■ **Records shown**

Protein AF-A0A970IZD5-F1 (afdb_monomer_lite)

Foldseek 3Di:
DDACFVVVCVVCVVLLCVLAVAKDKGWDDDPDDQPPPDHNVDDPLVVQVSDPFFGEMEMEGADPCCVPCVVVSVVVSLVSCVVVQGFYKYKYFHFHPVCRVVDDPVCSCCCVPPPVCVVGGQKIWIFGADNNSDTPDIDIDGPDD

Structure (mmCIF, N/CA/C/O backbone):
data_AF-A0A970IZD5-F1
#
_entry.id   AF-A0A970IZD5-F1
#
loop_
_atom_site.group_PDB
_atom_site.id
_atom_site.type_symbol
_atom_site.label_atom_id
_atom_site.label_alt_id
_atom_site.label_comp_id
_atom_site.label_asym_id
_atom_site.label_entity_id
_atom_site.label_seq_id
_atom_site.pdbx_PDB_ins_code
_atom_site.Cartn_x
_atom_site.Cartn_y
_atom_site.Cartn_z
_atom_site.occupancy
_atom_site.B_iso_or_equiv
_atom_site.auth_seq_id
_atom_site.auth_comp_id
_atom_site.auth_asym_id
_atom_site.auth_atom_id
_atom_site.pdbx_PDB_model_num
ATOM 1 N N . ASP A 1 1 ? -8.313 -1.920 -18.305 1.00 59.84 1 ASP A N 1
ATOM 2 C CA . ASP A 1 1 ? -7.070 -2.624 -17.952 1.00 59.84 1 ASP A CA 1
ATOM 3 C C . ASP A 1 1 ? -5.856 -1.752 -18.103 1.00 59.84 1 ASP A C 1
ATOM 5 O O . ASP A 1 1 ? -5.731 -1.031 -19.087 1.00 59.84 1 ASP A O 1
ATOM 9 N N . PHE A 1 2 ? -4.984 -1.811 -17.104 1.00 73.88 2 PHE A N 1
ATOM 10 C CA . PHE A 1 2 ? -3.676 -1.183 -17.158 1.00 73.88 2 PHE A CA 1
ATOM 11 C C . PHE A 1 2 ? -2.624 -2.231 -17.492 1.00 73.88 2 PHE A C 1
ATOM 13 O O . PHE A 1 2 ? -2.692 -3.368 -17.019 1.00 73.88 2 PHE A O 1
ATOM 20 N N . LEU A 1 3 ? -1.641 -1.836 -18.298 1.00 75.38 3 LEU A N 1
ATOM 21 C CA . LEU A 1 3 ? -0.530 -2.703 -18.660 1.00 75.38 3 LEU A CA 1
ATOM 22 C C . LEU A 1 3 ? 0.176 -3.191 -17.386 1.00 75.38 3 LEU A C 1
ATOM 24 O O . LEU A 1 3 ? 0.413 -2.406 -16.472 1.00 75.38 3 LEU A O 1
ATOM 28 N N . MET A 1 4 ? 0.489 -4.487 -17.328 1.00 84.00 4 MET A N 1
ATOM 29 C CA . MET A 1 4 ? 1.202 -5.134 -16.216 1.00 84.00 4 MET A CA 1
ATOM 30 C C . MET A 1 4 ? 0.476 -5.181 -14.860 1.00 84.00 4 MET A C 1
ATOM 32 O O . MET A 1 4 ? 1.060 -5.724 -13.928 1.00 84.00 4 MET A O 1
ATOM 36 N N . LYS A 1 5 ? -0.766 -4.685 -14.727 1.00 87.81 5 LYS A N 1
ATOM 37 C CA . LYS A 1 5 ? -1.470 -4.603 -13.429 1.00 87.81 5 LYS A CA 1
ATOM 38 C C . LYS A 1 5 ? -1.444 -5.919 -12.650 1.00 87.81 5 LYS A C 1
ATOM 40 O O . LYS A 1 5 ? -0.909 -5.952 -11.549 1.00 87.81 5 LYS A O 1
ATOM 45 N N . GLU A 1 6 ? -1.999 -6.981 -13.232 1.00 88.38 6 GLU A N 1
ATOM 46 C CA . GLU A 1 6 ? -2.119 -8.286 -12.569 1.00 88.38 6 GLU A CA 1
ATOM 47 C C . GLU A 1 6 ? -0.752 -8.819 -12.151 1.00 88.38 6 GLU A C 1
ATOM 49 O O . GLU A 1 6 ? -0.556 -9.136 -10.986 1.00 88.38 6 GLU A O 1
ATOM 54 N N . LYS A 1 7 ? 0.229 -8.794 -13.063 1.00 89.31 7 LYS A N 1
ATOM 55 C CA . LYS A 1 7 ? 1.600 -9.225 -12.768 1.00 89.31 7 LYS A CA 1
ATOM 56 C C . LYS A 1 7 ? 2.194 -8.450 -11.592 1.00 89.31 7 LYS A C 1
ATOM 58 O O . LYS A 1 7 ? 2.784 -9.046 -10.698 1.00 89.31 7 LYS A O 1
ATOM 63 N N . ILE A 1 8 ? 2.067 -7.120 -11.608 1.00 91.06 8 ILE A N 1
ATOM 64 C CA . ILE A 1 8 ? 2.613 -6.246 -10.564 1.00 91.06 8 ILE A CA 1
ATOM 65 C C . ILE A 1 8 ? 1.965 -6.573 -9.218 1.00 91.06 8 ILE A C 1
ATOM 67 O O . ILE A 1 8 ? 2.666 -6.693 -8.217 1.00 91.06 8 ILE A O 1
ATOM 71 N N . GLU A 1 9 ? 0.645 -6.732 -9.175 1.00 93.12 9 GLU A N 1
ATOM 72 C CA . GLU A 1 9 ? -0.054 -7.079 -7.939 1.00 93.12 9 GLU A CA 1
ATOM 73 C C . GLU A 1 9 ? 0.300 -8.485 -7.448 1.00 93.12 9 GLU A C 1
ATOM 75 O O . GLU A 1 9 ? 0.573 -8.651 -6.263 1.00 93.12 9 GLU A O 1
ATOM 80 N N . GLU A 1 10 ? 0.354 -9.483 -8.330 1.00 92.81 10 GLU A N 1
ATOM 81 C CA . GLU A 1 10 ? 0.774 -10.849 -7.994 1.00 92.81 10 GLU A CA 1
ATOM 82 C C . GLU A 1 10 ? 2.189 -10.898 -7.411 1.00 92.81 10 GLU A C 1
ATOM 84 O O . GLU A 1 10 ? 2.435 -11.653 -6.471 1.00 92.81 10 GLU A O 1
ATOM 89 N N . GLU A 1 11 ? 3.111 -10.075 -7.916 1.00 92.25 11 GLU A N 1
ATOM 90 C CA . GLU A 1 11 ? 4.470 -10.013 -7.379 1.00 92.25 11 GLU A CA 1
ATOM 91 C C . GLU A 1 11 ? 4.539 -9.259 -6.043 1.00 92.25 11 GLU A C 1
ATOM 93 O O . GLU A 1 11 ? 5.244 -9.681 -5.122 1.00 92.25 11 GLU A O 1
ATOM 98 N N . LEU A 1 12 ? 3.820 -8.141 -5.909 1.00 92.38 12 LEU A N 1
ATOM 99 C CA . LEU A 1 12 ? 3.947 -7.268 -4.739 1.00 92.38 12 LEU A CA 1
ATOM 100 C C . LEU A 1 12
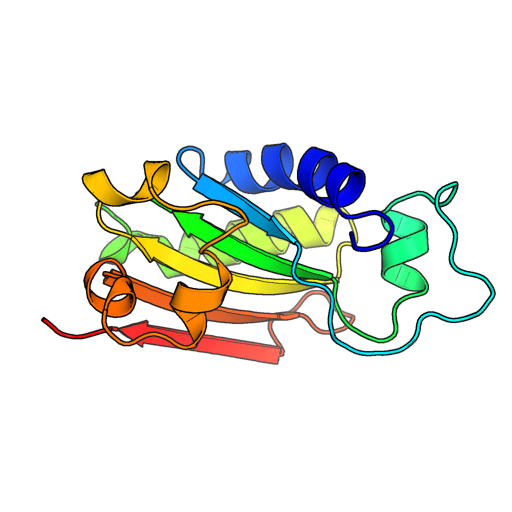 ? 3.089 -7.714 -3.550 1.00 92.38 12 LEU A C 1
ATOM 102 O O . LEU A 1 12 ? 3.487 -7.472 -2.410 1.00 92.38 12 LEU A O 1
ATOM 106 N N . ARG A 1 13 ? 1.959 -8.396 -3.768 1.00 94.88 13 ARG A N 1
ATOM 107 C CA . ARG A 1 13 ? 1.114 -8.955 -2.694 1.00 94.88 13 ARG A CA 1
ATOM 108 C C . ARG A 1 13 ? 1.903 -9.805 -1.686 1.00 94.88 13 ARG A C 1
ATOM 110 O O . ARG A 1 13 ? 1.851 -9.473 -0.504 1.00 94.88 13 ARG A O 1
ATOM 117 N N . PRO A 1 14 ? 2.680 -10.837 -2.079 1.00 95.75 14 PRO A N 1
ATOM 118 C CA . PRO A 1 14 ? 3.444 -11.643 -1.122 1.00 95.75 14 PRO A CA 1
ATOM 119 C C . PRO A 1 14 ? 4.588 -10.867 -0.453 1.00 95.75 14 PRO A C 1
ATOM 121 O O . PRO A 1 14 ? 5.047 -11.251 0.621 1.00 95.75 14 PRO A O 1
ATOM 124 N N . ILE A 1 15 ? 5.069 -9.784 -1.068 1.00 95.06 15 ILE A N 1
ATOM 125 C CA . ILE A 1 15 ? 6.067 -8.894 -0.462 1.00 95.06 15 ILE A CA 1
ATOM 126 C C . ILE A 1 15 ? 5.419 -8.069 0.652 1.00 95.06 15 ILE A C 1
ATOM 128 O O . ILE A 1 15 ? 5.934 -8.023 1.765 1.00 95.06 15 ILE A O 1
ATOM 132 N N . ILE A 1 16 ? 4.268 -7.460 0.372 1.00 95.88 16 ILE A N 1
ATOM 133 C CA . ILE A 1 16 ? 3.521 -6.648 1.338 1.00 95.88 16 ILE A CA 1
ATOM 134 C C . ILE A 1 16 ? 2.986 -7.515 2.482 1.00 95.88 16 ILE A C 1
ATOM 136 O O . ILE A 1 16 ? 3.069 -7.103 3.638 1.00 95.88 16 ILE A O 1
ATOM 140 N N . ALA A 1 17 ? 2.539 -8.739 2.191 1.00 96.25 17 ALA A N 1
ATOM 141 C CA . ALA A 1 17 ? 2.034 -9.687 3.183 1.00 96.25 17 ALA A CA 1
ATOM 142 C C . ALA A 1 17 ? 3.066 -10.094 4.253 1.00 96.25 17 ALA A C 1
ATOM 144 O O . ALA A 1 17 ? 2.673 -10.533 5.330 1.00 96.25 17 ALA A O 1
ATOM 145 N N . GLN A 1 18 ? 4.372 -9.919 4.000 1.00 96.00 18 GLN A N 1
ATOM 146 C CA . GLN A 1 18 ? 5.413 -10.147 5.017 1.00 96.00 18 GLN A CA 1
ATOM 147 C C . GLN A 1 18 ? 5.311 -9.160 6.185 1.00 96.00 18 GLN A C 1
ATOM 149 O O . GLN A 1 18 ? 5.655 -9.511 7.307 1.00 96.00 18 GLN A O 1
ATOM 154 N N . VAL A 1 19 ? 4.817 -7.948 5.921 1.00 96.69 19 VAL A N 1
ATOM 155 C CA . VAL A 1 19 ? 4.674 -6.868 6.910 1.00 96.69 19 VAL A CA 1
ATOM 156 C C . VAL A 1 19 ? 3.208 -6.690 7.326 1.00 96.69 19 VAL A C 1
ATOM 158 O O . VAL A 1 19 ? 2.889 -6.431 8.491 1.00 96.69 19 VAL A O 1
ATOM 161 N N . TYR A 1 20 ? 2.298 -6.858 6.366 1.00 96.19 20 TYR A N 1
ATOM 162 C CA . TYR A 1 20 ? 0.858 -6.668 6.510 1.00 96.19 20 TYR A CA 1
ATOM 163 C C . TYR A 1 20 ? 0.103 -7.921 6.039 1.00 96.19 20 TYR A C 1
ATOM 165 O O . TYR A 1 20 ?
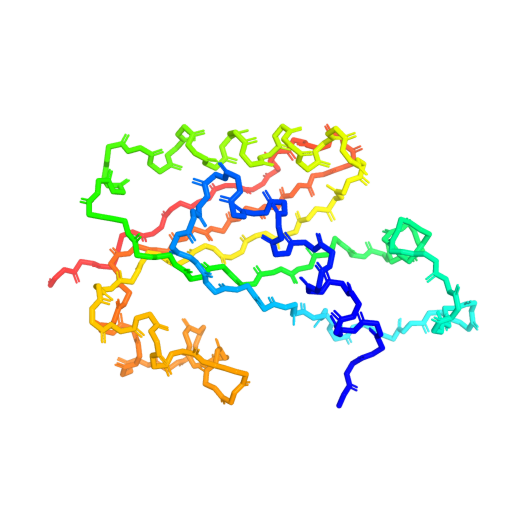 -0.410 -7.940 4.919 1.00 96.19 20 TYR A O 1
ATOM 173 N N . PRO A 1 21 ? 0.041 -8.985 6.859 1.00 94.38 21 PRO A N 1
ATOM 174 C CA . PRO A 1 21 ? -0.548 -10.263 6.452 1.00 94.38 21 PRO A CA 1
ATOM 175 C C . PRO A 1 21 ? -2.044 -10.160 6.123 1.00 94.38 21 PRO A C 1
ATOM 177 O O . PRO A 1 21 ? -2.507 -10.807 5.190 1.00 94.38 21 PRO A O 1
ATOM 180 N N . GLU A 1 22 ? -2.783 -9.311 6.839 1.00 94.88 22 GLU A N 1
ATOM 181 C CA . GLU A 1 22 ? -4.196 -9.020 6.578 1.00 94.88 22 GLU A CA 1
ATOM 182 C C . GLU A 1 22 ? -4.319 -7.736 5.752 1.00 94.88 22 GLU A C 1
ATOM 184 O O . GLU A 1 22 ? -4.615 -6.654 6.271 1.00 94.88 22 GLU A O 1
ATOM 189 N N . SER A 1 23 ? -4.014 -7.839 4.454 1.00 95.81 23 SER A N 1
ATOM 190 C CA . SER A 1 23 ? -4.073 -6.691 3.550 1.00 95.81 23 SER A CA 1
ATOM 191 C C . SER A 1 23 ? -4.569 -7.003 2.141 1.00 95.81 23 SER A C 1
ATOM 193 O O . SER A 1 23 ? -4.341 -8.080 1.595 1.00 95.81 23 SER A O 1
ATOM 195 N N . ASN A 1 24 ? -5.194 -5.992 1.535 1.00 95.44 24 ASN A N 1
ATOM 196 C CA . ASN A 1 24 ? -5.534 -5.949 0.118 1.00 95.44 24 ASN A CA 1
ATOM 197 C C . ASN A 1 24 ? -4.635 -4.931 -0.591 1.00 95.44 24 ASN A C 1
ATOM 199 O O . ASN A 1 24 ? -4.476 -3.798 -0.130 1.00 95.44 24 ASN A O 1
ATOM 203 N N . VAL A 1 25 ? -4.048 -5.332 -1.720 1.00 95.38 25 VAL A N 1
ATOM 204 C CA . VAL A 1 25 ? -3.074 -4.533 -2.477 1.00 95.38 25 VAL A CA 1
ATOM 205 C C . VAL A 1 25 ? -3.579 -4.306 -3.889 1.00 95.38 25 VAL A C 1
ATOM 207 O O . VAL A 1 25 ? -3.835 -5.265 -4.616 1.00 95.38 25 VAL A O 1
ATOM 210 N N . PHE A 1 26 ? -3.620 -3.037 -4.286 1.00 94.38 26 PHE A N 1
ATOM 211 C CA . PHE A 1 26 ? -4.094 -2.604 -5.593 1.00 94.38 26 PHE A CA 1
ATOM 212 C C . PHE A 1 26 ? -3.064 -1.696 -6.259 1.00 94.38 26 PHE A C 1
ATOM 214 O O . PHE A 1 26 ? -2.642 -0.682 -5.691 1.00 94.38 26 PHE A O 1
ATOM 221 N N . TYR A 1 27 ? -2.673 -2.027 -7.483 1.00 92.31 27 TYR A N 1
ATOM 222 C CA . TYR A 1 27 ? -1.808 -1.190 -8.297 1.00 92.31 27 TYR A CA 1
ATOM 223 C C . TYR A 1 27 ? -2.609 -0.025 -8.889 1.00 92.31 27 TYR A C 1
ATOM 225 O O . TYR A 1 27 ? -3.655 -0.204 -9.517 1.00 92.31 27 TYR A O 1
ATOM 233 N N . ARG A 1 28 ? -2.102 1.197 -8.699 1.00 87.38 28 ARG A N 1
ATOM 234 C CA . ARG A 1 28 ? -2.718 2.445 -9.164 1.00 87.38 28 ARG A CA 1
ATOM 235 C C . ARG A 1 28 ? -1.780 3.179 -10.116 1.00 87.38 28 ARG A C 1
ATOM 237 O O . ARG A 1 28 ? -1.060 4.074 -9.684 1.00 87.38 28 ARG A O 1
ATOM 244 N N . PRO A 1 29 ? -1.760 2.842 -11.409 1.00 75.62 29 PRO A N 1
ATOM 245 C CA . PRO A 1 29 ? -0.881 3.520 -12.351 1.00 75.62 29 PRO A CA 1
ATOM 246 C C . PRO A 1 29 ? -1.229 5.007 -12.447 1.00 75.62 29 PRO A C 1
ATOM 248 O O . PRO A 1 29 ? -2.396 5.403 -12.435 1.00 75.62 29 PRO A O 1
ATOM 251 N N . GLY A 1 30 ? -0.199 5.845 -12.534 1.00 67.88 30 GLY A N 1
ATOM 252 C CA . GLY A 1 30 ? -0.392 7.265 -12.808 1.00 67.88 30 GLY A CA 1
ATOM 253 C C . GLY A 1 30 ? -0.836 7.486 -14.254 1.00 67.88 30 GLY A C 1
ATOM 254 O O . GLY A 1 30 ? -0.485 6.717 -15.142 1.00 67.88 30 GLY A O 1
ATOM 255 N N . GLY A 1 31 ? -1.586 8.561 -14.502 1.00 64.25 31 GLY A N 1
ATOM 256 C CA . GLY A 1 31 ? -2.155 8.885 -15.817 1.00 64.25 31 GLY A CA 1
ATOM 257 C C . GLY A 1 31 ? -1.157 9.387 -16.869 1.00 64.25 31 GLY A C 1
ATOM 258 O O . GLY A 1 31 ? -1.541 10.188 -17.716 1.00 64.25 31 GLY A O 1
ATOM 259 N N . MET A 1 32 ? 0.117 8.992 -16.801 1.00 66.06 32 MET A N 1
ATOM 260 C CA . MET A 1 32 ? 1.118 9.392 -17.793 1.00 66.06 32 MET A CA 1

■ **Task item**
Retype exactly the lines from the start of the entries through the one with "ATOM 29 C CA"; include both ends.

■ **Final answer**
Protein AF-A0A970IZD5-F1 (afdb_monomer_lite)

Foldseek 3Di:
DDACFVVVCVVCVVLLCVLAVAKDKGWDDDPDDQPPPDHNVDDPLVVQVSDPFFGEMEMEGADPCCVPCVVVSVVVSLVSCVVVQGFYKYKYFHFHPVCRVVDDPVCSCCCVPPPVCVVGGQKIWIFGADNNSDTPDIDIDGPDD

Structure (mmCIF, N/CA/C/O backbone):
data_AF-A0A970IZD5-F1
#
_entry.id   AF-A0A970IZD5-F1
#
loop_
_atom_site.group_PDB
_atom_site.id
_atom_site.type_symbol
_atom_site.label_atom_id
_atom_site.label_alt_id
_atom_site.label_comp_id
_atom_site.label_asym_id
_atom_site.label_entity_id
_atom_site.label_seq_id
_atom_site.pdbx_PDB_ins_code
_atom_site.Cartn_x
_atom_site.Cartn_y
_atom_site.Cartn_z
_atom_site.occupancy
_atom_site.B_iso_or_equiv
_atom_site.auth_seq_id
_atom_site.auth_comp_id
_atom_site.auth_asym_id
_atom_site.auth_atom_id
_atom_site.pdbx_PDB_model_num
ATOM 1 N N . ASP A 1 1 ? -8.313 -1.920 -18.305 1.00 59.84 1 ASP A N 1
ATOM 2 C CA . ASP A 1 1 ? -7.070 -2.624 -17.952 1.00 59.84 1 ASP A CA 1
ATOM 3 C C . ASP A 1 1 ? -5.856 -1.752 -18.103 1.00 59.84 1 ASP A C 1
ATOM 5 O O . ASP A 1 1 ? -5.731 -1.031 -19.087 1.00 59.84 1 ASP A O 1
ATOM 9 N N . PHE A 1 2 ? -4.984 -1.811 -17.104 1.00 73.88 2 PHE A N 1
ATOM 10 C CA . PHE A 1 2 ? -3.676 -1.183 -17.158 1.00 73.88 2 PHE A CA 1
ATOM 11 C C . PHE A 1 2 ? -2.624 -2.231 -17.492 1.00 73.88 2 PHE A C 1
ATOM 13 O O . PHE A 1 2 ? -2.692 -3.368 -17.019 1.00 73.88 2 PHE A O 1
ATOM 20 N N . LEU A 1 3 ? -1.641 -1.836 -18.298 1.00 75.38 3 LEU A N 1
ATOM 21 C CA . LEU A 1 3 ? -0.530 -2.703 -18.660 1.00 75.38 3 LEU A CA 1
ATOM 22 C C . LEU A 1 3 ? 0.176 -3.191 -17.386 1.00 75.38 3 LEU A C 1
ATOM 24 O O . LEU A 1 3 ? 0.413 -2.406 -16.472 1.00 75.38 3 LEU A O 1
ATOM 28 N N . MET A 1 4 ? 0.489 -4.487 -17.328 1.00 84.00 4 MET A N 1
ATOM 29 C CA . MET A 1 4 ? 1.202 -5.134 -16.216 1.00 84.00 4 MET A CA 1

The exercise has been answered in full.